Provided data START

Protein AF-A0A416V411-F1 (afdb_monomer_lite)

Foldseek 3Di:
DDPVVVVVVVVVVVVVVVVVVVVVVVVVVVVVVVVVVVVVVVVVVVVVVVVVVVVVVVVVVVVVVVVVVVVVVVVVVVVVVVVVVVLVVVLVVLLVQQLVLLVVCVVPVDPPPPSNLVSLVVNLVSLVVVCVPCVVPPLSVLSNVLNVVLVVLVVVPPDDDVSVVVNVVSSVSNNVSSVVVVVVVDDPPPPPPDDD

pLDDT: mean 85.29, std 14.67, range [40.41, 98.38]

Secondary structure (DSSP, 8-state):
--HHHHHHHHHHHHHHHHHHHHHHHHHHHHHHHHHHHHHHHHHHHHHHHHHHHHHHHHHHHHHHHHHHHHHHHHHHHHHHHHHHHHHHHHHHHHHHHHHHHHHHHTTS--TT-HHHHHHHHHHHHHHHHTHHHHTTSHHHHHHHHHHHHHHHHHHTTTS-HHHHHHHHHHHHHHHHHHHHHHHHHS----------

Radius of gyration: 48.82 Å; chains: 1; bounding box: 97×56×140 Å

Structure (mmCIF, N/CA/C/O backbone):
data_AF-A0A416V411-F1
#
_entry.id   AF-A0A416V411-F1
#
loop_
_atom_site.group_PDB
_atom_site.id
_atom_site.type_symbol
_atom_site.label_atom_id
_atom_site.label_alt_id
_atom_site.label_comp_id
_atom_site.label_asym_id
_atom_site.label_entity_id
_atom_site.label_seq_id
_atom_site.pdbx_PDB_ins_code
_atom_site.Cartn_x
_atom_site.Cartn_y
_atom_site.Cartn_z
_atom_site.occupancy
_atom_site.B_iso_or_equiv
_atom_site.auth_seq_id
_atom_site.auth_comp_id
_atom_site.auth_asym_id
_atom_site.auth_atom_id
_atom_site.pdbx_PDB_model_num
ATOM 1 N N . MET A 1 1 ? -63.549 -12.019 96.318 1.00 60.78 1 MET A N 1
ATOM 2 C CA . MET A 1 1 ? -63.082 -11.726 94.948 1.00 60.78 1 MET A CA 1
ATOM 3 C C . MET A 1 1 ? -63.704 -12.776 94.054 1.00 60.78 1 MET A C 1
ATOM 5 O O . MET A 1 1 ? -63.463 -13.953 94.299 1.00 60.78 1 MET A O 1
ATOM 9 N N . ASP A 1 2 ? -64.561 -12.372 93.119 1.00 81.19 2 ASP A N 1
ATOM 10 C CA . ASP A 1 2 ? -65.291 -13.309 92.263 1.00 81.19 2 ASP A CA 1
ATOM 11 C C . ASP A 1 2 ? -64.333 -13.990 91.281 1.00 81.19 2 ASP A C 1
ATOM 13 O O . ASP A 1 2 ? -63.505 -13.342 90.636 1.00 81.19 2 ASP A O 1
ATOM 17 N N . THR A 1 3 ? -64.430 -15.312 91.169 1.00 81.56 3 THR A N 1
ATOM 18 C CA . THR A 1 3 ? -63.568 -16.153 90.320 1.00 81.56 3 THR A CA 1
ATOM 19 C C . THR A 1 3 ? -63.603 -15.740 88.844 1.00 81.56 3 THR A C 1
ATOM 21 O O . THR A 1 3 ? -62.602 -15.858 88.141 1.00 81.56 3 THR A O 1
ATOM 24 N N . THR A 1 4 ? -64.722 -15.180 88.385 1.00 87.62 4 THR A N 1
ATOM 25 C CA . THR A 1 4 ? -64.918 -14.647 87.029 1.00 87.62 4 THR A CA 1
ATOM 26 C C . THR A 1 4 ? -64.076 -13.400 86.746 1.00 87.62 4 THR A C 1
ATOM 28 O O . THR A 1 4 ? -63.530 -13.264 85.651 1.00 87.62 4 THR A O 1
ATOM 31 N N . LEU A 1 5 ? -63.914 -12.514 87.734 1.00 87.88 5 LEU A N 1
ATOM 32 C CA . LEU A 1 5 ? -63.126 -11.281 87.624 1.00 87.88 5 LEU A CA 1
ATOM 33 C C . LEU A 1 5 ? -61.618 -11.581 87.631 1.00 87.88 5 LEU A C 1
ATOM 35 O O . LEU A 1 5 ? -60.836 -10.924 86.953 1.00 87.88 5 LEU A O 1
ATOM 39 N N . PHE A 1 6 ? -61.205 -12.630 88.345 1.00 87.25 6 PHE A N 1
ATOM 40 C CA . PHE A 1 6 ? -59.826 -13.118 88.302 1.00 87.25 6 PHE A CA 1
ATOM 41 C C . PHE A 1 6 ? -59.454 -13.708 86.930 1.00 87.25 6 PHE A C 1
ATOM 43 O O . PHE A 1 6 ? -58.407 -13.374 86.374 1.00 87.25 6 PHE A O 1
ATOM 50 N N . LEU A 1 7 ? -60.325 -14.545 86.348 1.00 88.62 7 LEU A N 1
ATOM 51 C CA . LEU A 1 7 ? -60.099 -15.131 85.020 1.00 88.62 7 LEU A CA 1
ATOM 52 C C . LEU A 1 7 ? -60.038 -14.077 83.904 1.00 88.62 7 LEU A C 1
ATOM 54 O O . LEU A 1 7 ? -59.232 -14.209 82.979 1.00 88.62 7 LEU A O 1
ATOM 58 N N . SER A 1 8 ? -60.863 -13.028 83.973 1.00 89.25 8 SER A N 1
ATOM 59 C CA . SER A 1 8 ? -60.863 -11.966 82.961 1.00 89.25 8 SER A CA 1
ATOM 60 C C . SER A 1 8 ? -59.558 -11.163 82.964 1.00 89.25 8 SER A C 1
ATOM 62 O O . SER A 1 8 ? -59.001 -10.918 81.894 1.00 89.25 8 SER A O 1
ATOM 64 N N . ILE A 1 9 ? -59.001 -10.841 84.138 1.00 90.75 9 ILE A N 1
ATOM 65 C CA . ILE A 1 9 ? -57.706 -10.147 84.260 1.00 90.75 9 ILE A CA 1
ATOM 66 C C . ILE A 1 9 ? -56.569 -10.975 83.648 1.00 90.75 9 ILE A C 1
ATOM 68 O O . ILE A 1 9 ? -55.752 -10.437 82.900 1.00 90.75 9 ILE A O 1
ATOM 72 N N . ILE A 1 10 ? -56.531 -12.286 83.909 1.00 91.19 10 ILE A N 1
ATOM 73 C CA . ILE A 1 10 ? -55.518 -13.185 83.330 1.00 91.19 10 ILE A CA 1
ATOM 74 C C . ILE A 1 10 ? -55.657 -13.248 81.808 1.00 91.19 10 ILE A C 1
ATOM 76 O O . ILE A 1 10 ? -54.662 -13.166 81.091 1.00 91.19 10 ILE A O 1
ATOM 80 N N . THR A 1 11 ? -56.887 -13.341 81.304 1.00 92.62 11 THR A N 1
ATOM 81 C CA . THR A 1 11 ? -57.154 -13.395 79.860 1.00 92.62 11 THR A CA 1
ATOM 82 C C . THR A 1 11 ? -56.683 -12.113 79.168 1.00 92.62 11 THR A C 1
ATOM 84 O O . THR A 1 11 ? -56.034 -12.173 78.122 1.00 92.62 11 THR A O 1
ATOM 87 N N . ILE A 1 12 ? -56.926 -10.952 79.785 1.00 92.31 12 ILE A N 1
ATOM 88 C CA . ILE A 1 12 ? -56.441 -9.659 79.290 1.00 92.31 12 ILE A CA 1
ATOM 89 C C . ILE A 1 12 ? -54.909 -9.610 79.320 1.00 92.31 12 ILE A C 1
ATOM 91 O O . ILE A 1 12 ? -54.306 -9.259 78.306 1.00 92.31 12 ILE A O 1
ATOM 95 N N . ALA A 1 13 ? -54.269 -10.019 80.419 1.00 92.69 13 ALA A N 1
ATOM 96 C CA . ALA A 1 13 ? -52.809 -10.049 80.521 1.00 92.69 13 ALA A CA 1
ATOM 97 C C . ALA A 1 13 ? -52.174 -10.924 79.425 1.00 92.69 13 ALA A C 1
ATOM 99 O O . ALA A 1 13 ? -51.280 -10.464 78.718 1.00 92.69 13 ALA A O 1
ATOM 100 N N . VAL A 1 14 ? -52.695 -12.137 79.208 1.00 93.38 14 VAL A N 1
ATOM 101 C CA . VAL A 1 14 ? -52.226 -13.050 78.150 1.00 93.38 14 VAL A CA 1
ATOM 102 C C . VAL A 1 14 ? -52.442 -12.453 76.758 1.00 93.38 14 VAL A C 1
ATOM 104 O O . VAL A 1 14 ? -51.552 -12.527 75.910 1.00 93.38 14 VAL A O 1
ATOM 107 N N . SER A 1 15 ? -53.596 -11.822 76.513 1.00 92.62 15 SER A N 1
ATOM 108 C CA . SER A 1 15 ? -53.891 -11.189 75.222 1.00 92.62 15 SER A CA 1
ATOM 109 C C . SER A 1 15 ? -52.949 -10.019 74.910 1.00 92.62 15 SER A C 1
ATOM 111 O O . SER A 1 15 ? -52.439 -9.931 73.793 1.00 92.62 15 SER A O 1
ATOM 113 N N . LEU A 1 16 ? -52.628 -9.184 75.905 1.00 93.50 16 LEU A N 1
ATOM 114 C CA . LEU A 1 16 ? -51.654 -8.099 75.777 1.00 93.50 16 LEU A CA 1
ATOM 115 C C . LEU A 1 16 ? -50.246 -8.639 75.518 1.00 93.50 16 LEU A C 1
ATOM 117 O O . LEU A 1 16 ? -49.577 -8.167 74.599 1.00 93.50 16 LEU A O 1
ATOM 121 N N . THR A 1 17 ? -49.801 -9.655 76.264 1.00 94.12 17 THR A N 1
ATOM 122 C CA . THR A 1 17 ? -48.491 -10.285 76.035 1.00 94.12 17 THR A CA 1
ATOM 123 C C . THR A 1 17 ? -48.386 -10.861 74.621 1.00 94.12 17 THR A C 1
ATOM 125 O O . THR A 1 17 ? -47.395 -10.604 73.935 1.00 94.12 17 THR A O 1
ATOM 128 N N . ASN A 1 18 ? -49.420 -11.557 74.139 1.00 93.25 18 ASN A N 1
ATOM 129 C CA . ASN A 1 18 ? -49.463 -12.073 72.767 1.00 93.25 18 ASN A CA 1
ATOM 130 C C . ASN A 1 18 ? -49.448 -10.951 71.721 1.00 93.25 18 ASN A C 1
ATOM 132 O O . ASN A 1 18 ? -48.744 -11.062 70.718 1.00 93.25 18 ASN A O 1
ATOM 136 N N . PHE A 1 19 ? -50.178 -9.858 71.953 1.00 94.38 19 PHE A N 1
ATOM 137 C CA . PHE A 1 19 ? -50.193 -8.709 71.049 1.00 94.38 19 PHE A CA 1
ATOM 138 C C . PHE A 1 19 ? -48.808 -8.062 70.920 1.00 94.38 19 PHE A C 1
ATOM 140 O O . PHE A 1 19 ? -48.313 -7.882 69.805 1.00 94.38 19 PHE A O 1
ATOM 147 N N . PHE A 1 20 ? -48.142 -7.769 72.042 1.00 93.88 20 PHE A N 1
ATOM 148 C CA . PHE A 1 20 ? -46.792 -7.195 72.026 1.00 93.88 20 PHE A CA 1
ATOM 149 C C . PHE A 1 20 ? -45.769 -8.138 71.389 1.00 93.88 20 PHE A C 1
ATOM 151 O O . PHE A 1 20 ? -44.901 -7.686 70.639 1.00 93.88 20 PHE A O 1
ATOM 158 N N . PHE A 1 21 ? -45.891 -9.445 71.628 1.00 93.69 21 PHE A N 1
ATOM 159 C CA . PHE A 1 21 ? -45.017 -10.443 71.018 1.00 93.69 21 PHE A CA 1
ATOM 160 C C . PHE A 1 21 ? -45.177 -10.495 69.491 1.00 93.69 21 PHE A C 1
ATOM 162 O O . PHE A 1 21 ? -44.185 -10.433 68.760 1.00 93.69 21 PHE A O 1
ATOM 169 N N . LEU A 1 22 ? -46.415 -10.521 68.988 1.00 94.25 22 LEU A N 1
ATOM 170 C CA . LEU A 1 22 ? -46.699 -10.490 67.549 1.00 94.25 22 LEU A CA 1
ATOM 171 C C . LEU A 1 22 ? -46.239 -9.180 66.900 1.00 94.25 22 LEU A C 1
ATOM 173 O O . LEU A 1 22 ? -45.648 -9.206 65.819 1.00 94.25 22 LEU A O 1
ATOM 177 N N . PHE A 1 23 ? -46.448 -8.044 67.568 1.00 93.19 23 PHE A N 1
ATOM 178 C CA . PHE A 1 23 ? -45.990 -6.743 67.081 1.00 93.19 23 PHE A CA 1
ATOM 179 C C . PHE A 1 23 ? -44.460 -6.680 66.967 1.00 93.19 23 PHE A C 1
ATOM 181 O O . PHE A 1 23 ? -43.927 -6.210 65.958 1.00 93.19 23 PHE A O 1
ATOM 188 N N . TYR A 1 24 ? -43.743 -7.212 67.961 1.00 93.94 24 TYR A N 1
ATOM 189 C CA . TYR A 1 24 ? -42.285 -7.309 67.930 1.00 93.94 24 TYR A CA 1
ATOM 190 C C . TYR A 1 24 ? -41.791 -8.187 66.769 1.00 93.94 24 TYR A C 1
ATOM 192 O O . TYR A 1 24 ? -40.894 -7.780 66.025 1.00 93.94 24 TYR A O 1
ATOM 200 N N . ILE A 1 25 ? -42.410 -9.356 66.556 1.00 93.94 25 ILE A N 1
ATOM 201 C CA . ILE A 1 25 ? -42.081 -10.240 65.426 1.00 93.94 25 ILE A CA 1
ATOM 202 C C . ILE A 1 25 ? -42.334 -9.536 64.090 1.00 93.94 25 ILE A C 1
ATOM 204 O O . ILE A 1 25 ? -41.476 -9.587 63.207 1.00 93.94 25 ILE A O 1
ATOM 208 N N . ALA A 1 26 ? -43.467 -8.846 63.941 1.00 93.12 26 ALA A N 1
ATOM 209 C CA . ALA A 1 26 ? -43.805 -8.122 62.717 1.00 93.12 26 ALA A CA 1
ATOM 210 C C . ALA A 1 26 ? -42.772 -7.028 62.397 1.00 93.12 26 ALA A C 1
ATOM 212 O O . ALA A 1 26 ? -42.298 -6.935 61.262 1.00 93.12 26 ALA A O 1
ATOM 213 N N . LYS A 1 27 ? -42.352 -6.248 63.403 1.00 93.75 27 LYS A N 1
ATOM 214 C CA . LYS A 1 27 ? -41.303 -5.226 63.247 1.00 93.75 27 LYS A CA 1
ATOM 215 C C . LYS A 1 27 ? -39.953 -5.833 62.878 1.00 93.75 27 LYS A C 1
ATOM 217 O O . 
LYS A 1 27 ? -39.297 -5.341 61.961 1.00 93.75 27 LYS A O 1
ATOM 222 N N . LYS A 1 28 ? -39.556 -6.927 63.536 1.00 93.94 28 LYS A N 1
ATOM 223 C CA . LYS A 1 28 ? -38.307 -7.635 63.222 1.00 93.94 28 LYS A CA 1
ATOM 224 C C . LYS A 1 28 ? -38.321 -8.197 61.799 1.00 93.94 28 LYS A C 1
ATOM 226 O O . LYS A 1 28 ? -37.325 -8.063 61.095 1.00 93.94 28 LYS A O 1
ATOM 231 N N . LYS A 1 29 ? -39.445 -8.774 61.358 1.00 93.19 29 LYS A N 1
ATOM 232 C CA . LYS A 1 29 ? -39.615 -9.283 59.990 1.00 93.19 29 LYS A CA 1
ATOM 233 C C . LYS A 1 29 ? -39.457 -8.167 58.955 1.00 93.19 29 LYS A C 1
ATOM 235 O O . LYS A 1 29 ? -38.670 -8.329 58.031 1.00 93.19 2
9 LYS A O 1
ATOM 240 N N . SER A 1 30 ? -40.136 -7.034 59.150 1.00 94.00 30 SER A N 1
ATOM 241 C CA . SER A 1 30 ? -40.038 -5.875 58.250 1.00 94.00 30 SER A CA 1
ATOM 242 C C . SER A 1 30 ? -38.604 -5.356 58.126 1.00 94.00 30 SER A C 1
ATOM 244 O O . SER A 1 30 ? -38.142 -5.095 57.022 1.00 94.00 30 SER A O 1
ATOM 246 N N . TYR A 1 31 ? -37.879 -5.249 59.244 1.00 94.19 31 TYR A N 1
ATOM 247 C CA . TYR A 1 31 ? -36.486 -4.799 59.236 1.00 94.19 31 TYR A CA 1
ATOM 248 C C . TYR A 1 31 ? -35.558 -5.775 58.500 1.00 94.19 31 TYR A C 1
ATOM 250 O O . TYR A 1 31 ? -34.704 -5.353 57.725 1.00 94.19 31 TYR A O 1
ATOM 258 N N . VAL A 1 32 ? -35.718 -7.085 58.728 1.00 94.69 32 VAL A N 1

Provided data END
Provided data START

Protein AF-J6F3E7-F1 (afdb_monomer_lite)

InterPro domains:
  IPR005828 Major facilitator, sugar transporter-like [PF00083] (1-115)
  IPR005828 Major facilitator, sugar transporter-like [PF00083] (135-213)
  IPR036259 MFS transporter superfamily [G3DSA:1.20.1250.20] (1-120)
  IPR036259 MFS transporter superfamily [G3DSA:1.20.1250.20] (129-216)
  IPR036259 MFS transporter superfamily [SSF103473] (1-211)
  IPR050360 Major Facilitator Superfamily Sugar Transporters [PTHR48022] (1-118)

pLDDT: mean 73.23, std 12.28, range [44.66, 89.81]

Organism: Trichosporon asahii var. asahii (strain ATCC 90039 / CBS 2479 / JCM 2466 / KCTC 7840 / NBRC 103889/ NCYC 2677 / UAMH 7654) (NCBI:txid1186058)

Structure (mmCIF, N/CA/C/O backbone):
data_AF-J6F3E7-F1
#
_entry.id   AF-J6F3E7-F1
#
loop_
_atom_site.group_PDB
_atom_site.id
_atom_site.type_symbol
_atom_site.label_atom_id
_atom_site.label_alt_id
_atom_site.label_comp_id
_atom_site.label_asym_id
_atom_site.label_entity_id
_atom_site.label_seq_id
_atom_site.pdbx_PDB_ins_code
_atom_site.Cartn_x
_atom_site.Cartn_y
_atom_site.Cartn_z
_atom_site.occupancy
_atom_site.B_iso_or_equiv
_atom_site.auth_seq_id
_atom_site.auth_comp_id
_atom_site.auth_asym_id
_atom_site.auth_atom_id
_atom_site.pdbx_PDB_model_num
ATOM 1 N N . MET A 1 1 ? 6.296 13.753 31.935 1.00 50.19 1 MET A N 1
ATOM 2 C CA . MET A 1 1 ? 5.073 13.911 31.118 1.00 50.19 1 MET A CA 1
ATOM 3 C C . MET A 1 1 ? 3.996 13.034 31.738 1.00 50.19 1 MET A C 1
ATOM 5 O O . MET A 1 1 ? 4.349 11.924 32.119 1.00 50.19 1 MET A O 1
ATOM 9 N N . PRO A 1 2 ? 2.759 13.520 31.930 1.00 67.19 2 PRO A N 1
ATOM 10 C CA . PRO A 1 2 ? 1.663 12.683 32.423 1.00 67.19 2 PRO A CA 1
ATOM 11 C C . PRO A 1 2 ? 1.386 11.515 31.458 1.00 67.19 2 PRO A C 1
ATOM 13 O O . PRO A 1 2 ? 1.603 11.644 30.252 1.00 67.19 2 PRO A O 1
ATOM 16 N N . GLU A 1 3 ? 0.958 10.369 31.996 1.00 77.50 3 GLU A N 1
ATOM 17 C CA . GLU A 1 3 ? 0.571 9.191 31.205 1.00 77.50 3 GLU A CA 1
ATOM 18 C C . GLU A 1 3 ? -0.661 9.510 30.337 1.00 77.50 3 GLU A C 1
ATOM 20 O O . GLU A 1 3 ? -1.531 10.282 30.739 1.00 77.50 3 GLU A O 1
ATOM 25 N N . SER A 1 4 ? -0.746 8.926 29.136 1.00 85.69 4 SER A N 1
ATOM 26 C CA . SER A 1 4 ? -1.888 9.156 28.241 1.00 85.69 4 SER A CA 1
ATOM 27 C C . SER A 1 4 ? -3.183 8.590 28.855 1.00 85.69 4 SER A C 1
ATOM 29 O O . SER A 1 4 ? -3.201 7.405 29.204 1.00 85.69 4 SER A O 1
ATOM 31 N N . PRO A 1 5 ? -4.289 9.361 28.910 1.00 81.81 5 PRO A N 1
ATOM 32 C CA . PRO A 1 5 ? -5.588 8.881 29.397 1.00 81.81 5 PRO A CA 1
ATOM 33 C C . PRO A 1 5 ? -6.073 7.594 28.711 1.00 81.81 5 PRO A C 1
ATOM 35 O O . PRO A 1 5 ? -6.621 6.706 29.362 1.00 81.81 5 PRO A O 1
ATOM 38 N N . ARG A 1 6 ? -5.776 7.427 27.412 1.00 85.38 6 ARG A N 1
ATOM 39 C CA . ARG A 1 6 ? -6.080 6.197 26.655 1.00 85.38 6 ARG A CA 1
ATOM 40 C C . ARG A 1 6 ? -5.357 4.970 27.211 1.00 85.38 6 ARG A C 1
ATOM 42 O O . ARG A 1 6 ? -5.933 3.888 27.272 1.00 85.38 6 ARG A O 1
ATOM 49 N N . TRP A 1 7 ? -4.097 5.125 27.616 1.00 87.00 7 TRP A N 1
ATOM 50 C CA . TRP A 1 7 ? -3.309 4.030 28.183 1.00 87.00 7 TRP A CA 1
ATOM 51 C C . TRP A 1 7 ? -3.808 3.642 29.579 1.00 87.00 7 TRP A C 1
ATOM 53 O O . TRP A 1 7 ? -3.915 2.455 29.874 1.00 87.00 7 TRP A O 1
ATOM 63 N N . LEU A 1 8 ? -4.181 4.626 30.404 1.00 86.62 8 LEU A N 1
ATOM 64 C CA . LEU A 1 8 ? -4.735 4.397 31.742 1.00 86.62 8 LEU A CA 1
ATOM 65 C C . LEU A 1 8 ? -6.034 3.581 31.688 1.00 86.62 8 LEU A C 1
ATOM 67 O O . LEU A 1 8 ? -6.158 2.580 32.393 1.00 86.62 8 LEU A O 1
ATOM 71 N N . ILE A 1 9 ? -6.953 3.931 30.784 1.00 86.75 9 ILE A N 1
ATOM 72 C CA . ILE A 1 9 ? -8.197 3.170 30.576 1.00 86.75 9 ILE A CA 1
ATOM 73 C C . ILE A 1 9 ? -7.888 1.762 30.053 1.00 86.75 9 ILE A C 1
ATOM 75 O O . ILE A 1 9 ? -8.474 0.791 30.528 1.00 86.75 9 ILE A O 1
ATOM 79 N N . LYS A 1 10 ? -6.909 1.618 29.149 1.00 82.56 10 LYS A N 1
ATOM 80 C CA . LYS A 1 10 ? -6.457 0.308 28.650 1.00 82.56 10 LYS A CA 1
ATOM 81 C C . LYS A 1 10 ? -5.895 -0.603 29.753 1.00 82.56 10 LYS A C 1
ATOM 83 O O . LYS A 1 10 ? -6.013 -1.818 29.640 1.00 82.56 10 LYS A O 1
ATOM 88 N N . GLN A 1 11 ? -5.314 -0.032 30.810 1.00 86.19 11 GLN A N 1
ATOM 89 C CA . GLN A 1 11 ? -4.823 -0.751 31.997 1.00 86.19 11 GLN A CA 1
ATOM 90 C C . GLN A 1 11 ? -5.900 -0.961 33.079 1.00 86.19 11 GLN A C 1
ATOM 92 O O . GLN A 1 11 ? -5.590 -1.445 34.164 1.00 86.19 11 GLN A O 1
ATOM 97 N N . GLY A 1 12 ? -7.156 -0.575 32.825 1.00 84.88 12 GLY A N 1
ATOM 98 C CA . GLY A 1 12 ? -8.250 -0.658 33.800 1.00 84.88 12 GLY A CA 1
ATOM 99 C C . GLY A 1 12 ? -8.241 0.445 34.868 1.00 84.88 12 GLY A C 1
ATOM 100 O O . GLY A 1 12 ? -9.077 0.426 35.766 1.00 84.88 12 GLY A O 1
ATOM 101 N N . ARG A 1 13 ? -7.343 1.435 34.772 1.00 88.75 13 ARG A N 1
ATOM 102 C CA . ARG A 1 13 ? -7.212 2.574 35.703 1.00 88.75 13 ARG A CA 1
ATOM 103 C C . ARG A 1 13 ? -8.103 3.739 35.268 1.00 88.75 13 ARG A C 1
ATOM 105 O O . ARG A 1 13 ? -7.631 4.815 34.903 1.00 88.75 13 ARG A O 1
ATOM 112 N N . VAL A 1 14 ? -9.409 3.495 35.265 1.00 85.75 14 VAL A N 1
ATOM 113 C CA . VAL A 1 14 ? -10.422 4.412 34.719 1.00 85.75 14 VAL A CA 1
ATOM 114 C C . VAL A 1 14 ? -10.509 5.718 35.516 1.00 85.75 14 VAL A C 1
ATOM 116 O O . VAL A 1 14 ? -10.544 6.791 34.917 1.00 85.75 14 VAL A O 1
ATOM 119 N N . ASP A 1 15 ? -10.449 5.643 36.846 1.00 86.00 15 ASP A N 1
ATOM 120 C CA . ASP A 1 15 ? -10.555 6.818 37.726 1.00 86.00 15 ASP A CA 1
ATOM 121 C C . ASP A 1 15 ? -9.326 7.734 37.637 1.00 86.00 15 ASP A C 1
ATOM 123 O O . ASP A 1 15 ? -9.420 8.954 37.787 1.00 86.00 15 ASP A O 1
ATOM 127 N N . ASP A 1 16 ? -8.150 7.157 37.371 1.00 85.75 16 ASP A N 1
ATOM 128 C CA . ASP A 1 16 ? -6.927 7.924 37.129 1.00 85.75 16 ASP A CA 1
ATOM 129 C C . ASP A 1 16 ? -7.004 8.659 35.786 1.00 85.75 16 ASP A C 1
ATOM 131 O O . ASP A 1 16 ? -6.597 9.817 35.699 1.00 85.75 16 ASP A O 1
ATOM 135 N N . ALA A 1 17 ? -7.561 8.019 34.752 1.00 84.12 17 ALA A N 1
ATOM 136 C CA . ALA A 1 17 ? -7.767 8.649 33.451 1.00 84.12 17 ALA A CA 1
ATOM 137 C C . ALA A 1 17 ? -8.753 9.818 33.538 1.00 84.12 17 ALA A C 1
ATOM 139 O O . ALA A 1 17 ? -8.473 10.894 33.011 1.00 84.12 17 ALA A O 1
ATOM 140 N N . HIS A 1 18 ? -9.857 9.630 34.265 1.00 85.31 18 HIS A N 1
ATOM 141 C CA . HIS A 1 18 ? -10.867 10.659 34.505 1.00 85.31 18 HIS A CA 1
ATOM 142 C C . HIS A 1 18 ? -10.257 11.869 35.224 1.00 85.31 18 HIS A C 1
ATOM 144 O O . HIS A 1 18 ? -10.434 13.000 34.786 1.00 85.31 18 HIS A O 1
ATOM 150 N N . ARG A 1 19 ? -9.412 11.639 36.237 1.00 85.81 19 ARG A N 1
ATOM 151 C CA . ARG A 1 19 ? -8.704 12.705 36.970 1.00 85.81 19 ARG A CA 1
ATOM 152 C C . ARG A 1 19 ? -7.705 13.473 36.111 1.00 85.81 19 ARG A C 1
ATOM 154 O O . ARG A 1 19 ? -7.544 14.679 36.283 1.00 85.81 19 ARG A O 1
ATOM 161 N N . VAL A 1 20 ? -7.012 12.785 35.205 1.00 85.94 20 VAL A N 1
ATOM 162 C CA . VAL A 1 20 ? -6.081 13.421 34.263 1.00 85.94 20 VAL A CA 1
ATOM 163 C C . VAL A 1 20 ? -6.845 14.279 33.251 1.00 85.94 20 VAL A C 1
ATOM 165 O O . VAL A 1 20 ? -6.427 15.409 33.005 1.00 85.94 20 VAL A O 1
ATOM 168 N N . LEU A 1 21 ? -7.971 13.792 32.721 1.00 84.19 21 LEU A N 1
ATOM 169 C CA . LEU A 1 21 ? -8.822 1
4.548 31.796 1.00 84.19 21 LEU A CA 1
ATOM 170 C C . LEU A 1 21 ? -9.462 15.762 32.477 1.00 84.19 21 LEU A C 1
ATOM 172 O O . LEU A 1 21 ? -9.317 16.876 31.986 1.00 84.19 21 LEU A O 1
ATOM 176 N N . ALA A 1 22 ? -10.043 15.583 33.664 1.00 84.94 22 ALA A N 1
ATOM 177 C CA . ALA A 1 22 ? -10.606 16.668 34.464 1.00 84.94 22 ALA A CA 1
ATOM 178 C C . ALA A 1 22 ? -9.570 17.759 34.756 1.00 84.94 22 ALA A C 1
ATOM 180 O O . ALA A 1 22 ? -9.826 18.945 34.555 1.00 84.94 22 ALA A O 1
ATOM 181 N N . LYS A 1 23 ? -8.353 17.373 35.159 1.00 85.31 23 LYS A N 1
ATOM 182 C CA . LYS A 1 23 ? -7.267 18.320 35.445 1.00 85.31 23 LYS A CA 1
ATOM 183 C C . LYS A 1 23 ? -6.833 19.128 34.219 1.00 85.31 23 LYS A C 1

Provided data END

▸ **Required work**
Begin at the line above that has "ATOM 128 C CA" and stop after the line that has "ATOM 170 C C .", copying each line exactly and adding nothing else.

▸ **Response to this exercise**
ATOM 128 C CA . ASP A 1 16 ? -6.927 7.924 37.129 1.00 85.75 16 ASP A CA 1
ATOM 129 C C . ASP A 1 16 ? -7.004 8.659 35.786 1.00 85.75 16 ASP A C 1
ATOM 131 O O . ASP A 1 16 ? -6.597 9.817 35.699 1.00 85.75 16 ASP A O 1
ATOM 135 N N . ALA A 1 17 ? -7.561 8.019 34.752 1.00 84.12 17 ALA A N 1
ATOM 136 C CA . ALA A 1 17 ? -7.767 8.649 33.451 1.00 84.12 17 ALA A CA 1
ATOM 137 C C . ALA A 1 17 ? -8.753 9.818 33.538 1.00 84.12 17 ALA A C 1
ATOM 139 O O . ALA A 1 17 ? -8.473 10.894 33.011 1.00 84.12 17 ALA A O 1
ATOM 140 N N . HIS A 1 18 ? -9.857 9.630 34.265 1.00 85.31 18 HIS A N 1
ATOM 141 C CA . HIS A 1 18 ? -10.867 10.659 34.505 1.00 85.31 18 HIS A CA 1
ATOM 142 C C . HIS A 1 18 ? -10.257 11.869 35.224 1.00 85.31 18 HIS A C 1
ATOM 144 O O . HIS A 1 18 ? -10.434 13.000 34.786 1.00 85.31 18 HIS A O 1
ATOM 150 N N . ARG A 1 19 ? -9.412 11.639 36.237 1.00 85.81 19 ARG A N 1
ATOM 151 C CA . ARG A 1 19 ? -8.704 12.705 36.970 1.00 85.81 19 ARG A CA 1
ATOM 152 C C . ARG A 1 19 ? -7.705 13.473 36.111 1.00 85.81 19 ARG A C 1
ATOM 154 O O . ARG A 1 19 ? -7.544 14.679 36.283 1.00 85.81 19 ARG A O 1
ATOM 161 N N . VAL A 1 20 ? -7.012 12.785 35.205 1.00 85.94 20 VAL A N 1
ATOM 162 C CA . VAL A 1 20 ? -6.081 13.421 34.263 1.00 85.94 20 VAL A CA 1
ATOM 163 C C . VAL A 1 20 ? -6.845 14.279 33.251 1.00 85.94 20 VAL A C 1
ATOM 165 O O . VAL A 1 20 ? -6.427 15.409 33.005 1.00 85.94 20 VAL A O 1
ATOM 168 N N . LEU A 1 21 ? -7.971 13.792 32.721 1.00 84.19 21 LEU A N 1
ATOM 169 C CA . LEU A 1 21 ? -8.822 1
4.548 31.796 1.00 84.19 21 LEU A CA 1
ATOM 170 C C . LEU A 1 21 ? -9.462 15.762 32.477 1.00 84.19 21 LEU A C 1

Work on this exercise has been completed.